Promotional single by Aerosmith

from the album Get a Grip
- Released: August 30, 1993
- Recorded: 1992
- Genre: Hard rock
- Length: 4:15
- Label: Geffen
- Songwriter(s): Steven Tyler; Joe Perry;
- Producer(s): Bruce Fairbairn

Aerosmith singles chronology
| "Eat the Rich" (1993) | "Fever" (1993) | "Cryin'" (1993) |

= Fever (Aerosmith song) =

Song by Aerosmith

"Fever" is a song by American rock band Aerosmith. It is from the band's massively successful 1993 album Get a Grip. It was written by Steven Tyler and Joe Perry and is the only Tyler/Perry song on Get a Grip written without the aid of "song doctors". The song is the fourth track on Get a Grip, running four minutes and 15 seconds. The song reached #5 on the Billboard Mainstream Rock Tracks chart and is one of seven tracks from Get a Grip to make a chart appearance on any chart.

==Content==
The song seems to be about having a good time, and how the band members, especially Steven Tyler, have abandoned drugs in favor of sex and other enjoyable things in life, with lyrics such as "the buzz that you be gettin' from the crack don't last, I'd rather be OD'in on the crack of her ass."

The song features heavy guitar interplay by Joe Perry and Brad Whitford, a fast-paced drum beat and bass rhythm by Joey Kramer and Tom Hamilton, and loud and varied singing and harmonica playing by Tyler. The guitar solo is played by Whitford.

==Personnel==
- Steven Tyler – lead vocals, blues harp
- Brad Whitford – lead guitar
- Joe Perry – rhythm guitar
- Tom Hamilton – bass guitar
- Joey Kramer – drums

==Chart positions (Aerosmith version)==
"Fever" debuted at #25 on the U.S. Billboard Album Rock Tracks for the week of September 4, 1993

| Chart (1995) | Peak position |
|---|---|
| U.S. Billboard Album Rock Tracks | 5 |

==Garth Brooks version==

Country music artist Garth Brooks covered the song in 1995, retitled as "The Fever".

===Content===
Brooks's country rock-generated version featured altered lyrics written by Dan Roberts and Bryan Kennedy which replace the references to drug use and promiscuity with those describing a bull rider addicted to his profession instead (e.g., "He's got a split finger wrap and his rope's pulled way too tight / He's got a lunatic smile 'cause he's really drawn deep tonight."). As a result of the lyrical changes, Roberts and Kennedy are credited alongside Tyler and Perry as songwriters on Brooks's version.

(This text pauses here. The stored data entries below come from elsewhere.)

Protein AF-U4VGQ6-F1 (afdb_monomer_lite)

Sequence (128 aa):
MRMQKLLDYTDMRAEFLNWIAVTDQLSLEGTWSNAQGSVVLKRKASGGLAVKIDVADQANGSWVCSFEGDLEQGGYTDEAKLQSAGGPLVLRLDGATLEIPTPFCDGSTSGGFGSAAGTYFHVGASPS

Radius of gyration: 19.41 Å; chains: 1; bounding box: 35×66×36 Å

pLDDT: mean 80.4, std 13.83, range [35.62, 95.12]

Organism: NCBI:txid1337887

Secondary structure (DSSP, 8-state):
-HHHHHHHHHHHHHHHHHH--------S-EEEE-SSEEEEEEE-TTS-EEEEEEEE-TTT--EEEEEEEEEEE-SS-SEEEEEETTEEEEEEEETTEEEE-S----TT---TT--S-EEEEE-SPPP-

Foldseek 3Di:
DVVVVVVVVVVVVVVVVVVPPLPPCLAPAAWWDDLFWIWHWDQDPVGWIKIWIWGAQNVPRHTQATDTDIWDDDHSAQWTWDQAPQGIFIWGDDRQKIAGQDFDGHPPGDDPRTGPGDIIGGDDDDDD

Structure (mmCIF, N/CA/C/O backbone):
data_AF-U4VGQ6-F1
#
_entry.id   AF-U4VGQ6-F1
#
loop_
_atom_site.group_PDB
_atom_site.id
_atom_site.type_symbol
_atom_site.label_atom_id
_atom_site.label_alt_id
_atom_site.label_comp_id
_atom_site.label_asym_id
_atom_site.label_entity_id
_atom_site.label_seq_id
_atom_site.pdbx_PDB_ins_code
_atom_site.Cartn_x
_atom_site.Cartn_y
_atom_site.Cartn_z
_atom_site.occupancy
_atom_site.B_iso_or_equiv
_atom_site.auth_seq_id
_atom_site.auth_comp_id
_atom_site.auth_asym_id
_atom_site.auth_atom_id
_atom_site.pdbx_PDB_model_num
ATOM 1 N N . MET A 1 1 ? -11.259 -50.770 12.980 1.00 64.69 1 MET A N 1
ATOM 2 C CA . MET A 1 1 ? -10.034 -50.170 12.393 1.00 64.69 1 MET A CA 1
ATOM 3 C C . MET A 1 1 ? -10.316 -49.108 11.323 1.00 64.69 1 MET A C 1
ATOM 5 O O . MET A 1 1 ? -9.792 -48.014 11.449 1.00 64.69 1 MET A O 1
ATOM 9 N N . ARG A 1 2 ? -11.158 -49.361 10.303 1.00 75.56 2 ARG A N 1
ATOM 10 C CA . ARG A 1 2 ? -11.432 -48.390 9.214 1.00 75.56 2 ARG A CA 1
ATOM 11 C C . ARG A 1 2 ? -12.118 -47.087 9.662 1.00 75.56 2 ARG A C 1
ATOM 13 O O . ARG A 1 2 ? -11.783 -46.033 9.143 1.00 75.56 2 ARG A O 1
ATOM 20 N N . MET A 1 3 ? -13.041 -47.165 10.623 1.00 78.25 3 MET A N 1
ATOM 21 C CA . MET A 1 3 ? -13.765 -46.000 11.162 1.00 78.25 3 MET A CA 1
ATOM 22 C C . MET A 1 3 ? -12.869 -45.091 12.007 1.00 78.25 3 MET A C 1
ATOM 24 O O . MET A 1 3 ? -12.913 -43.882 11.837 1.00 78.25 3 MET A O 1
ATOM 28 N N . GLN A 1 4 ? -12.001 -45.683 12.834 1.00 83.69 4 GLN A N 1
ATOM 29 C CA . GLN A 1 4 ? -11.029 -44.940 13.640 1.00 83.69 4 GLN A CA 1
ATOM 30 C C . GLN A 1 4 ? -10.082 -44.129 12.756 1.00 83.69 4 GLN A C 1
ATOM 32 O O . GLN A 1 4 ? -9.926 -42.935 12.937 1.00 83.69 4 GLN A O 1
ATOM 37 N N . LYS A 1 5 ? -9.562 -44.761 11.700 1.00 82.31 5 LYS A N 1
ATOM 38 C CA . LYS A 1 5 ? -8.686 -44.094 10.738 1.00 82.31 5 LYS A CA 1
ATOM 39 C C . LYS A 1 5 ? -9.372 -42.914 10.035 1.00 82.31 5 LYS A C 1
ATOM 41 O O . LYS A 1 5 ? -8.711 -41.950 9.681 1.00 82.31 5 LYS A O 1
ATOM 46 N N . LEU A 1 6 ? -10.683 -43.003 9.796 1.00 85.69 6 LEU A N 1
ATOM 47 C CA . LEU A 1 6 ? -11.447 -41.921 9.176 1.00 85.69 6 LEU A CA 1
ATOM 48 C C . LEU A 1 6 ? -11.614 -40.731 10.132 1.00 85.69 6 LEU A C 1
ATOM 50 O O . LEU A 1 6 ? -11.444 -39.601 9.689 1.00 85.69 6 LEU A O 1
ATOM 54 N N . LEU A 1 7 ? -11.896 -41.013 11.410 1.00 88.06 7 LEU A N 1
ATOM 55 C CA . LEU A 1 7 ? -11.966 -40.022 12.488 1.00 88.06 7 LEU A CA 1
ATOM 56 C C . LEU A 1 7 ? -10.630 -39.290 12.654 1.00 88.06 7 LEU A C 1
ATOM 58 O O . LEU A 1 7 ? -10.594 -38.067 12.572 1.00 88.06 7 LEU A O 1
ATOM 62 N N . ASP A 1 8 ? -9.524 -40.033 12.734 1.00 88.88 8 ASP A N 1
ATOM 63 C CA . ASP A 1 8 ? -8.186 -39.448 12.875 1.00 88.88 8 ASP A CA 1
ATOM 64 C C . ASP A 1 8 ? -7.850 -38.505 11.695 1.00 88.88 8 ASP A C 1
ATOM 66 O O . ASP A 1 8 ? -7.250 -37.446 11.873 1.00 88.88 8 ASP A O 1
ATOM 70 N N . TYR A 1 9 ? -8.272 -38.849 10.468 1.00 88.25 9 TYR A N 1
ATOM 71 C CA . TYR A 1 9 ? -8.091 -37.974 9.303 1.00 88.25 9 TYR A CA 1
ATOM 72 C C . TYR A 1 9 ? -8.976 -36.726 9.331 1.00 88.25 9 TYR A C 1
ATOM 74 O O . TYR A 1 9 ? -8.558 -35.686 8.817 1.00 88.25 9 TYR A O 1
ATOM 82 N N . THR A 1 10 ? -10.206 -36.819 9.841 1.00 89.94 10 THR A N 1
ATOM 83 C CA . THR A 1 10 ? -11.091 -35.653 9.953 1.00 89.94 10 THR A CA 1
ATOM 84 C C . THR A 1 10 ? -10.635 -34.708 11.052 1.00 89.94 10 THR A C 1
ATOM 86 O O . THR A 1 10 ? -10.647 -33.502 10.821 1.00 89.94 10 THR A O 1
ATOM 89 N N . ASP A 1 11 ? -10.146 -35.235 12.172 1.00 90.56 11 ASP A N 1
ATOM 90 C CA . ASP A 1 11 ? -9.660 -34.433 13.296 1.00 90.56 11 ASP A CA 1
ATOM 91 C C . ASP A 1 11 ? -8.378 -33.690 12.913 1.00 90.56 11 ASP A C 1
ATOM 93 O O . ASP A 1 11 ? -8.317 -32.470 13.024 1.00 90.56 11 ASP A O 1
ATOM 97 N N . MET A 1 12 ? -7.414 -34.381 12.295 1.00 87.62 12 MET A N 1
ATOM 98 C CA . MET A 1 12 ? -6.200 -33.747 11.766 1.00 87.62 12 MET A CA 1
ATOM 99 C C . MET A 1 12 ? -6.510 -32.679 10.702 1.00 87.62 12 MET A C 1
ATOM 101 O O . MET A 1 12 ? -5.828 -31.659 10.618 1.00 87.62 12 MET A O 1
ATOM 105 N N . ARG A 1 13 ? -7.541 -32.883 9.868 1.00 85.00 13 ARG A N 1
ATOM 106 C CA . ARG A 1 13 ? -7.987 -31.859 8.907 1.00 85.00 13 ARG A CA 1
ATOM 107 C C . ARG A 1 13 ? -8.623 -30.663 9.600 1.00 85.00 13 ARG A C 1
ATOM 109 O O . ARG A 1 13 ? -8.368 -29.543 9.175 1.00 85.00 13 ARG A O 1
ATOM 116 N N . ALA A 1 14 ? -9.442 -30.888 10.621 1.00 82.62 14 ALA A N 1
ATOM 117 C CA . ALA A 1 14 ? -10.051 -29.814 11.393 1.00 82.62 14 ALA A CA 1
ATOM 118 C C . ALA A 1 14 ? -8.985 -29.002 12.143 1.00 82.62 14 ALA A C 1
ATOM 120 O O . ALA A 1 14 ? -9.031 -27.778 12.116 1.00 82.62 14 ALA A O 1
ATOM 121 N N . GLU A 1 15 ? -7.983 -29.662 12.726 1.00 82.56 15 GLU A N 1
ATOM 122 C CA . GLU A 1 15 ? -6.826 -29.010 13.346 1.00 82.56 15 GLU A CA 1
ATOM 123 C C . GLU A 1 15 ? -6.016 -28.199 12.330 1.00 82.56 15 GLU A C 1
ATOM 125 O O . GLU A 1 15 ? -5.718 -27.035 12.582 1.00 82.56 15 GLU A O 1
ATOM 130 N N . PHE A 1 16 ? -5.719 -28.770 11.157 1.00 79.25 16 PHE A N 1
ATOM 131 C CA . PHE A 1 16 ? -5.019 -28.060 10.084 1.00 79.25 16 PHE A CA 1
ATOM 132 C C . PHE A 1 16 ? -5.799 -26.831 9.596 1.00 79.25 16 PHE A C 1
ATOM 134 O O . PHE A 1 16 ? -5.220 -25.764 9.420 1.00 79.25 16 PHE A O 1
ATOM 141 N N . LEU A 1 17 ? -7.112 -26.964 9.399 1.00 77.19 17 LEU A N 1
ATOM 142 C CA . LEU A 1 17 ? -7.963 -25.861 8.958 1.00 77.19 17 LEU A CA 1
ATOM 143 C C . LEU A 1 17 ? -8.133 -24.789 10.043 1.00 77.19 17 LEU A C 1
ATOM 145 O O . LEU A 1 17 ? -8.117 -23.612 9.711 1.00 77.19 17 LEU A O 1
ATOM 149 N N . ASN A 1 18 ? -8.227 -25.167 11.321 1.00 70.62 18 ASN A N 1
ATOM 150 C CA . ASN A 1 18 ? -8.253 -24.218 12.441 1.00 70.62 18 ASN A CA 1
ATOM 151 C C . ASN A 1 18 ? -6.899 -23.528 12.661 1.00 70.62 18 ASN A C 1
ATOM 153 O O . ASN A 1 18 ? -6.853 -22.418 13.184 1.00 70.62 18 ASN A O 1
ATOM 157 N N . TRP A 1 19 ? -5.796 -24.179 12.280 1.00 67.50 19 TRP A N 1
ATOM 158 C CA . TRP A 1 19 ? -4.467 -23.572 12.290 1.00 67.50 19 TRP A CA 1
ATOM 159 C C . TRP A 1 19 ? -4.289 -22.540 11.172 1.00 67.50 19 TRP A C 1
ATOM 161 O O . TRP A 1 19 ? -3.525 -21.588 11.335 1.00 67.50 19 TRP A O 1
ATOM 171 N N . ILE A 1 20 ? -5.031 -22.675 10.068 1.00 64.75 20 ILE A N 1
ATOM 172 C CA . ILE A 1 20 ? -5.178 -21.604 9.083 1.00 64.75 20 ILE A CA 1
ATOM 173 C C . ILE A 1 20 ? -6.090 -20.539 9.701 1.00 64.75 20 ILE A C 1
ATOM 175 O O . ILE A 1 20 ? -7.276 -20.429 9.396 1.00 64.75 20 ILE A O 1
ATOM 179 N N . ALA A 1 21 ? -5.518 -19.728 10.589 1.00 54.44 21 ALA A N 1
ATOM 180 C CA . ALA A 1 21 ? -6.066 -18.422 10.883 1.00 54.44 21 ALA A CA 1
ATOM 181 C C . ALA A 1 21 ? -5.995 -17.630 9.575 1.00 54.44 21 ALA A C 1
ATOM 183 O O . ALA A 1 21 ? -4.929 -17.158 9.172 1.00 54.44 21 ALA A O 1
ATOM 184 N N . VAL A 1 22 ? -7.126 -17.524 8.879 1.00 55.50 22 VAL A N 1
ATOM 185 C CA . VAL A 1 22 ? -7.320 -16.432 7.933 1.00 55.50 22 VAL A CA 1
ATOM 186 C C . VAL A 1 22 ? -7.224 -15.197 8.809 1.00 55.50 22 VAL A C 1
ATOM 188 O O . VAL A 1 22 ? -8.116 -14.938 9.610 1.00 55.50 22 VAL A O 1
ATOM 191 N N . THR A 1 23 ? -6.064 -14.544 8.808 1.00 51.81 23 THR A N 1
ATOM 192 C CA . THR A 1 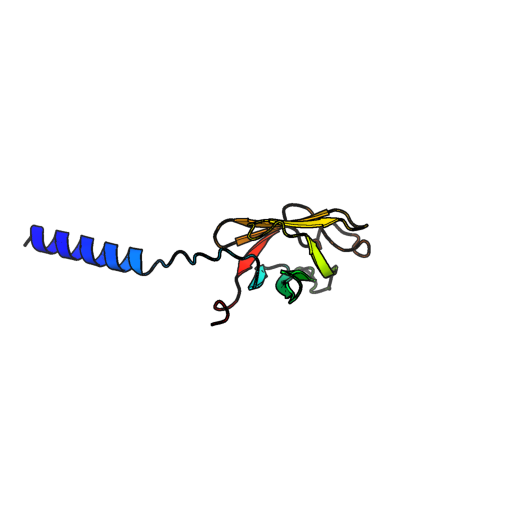23 ? -5.918 -13.293 9.535 1.00 51.81 23 THR A CA 1
ATOM 193 C C . THR A 1 23 ? -6.976 -12.370 8.949 1.00 51.81 23 THR A C 1
ATOM 195 O O . THR A 1 23 ? -6.921 -12.023 7.770 1.00 51.81 23 THR A O 1
ATOM 198 N N . ASP A 1 24 ? -7.987 -12.041 9.746 1.00 53.22 24 ASP A N 1
ATOM 199 C CA . ASP A 1 24 ? -8.946 -10.988 9.443 1.00 53.22 24 ASP A CA 1
ATOM 200 C C . ASP A 1 24 ? -8.194 -9.658 9.580 1.00 53.22 24 ASP A C 1
ATOM 202 O O . ASP A 1 24 ? -8.485 -8.830 10.448 1.00 53.22 24 ASP A O 1
ATOM 206 N N . GLN A 1 25 ? -7.157 -9.450 8.762 1.00 57.91 25 GLN A N 1
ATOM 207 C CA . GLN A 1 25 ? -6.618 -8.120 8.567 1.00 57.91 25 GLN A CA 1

The cover was included on his album Fresh Horses. That album's second single, it peaked #23 on the U.S. Billboard Hot Country Singles & Tracks (now Hot Country Songs) chart and #2 on the RPM Top Country Tracks charts in Canada. Brooks also included the song in his live shows and it appeared on his 1998 album Double Live.

===Personnel===
- Garth Brooks – lead and backing vocals
- Mike Chapman – bass guitar
- Rob Hajacos – fiddle
- Gordon Kennedy – electric guitar
- Chris Leuzinger – electric guitar
- Milton Sledge – drums and percussion

===Chart positions===
"The Fever" debuted at number 27 on the U.S. Billboard Hot Country Singles & Tracks for the week of November 25, 1995.

| Chart (1995) | Peak position |
|---|---|
| Canada Country Tracks (RPM) | 2 |
| US Hot Country Songs (Billboard) | 23 |

===Year-end charts===

| Chart (1996) | Position |
|---|---|
| Canada Country Tracks (RPM) | 94 |

==Other versions==
Garth Brooks' adaptation of the song was also recorded by American country music artist Chris LeDoux on his 1998 album One Road Man.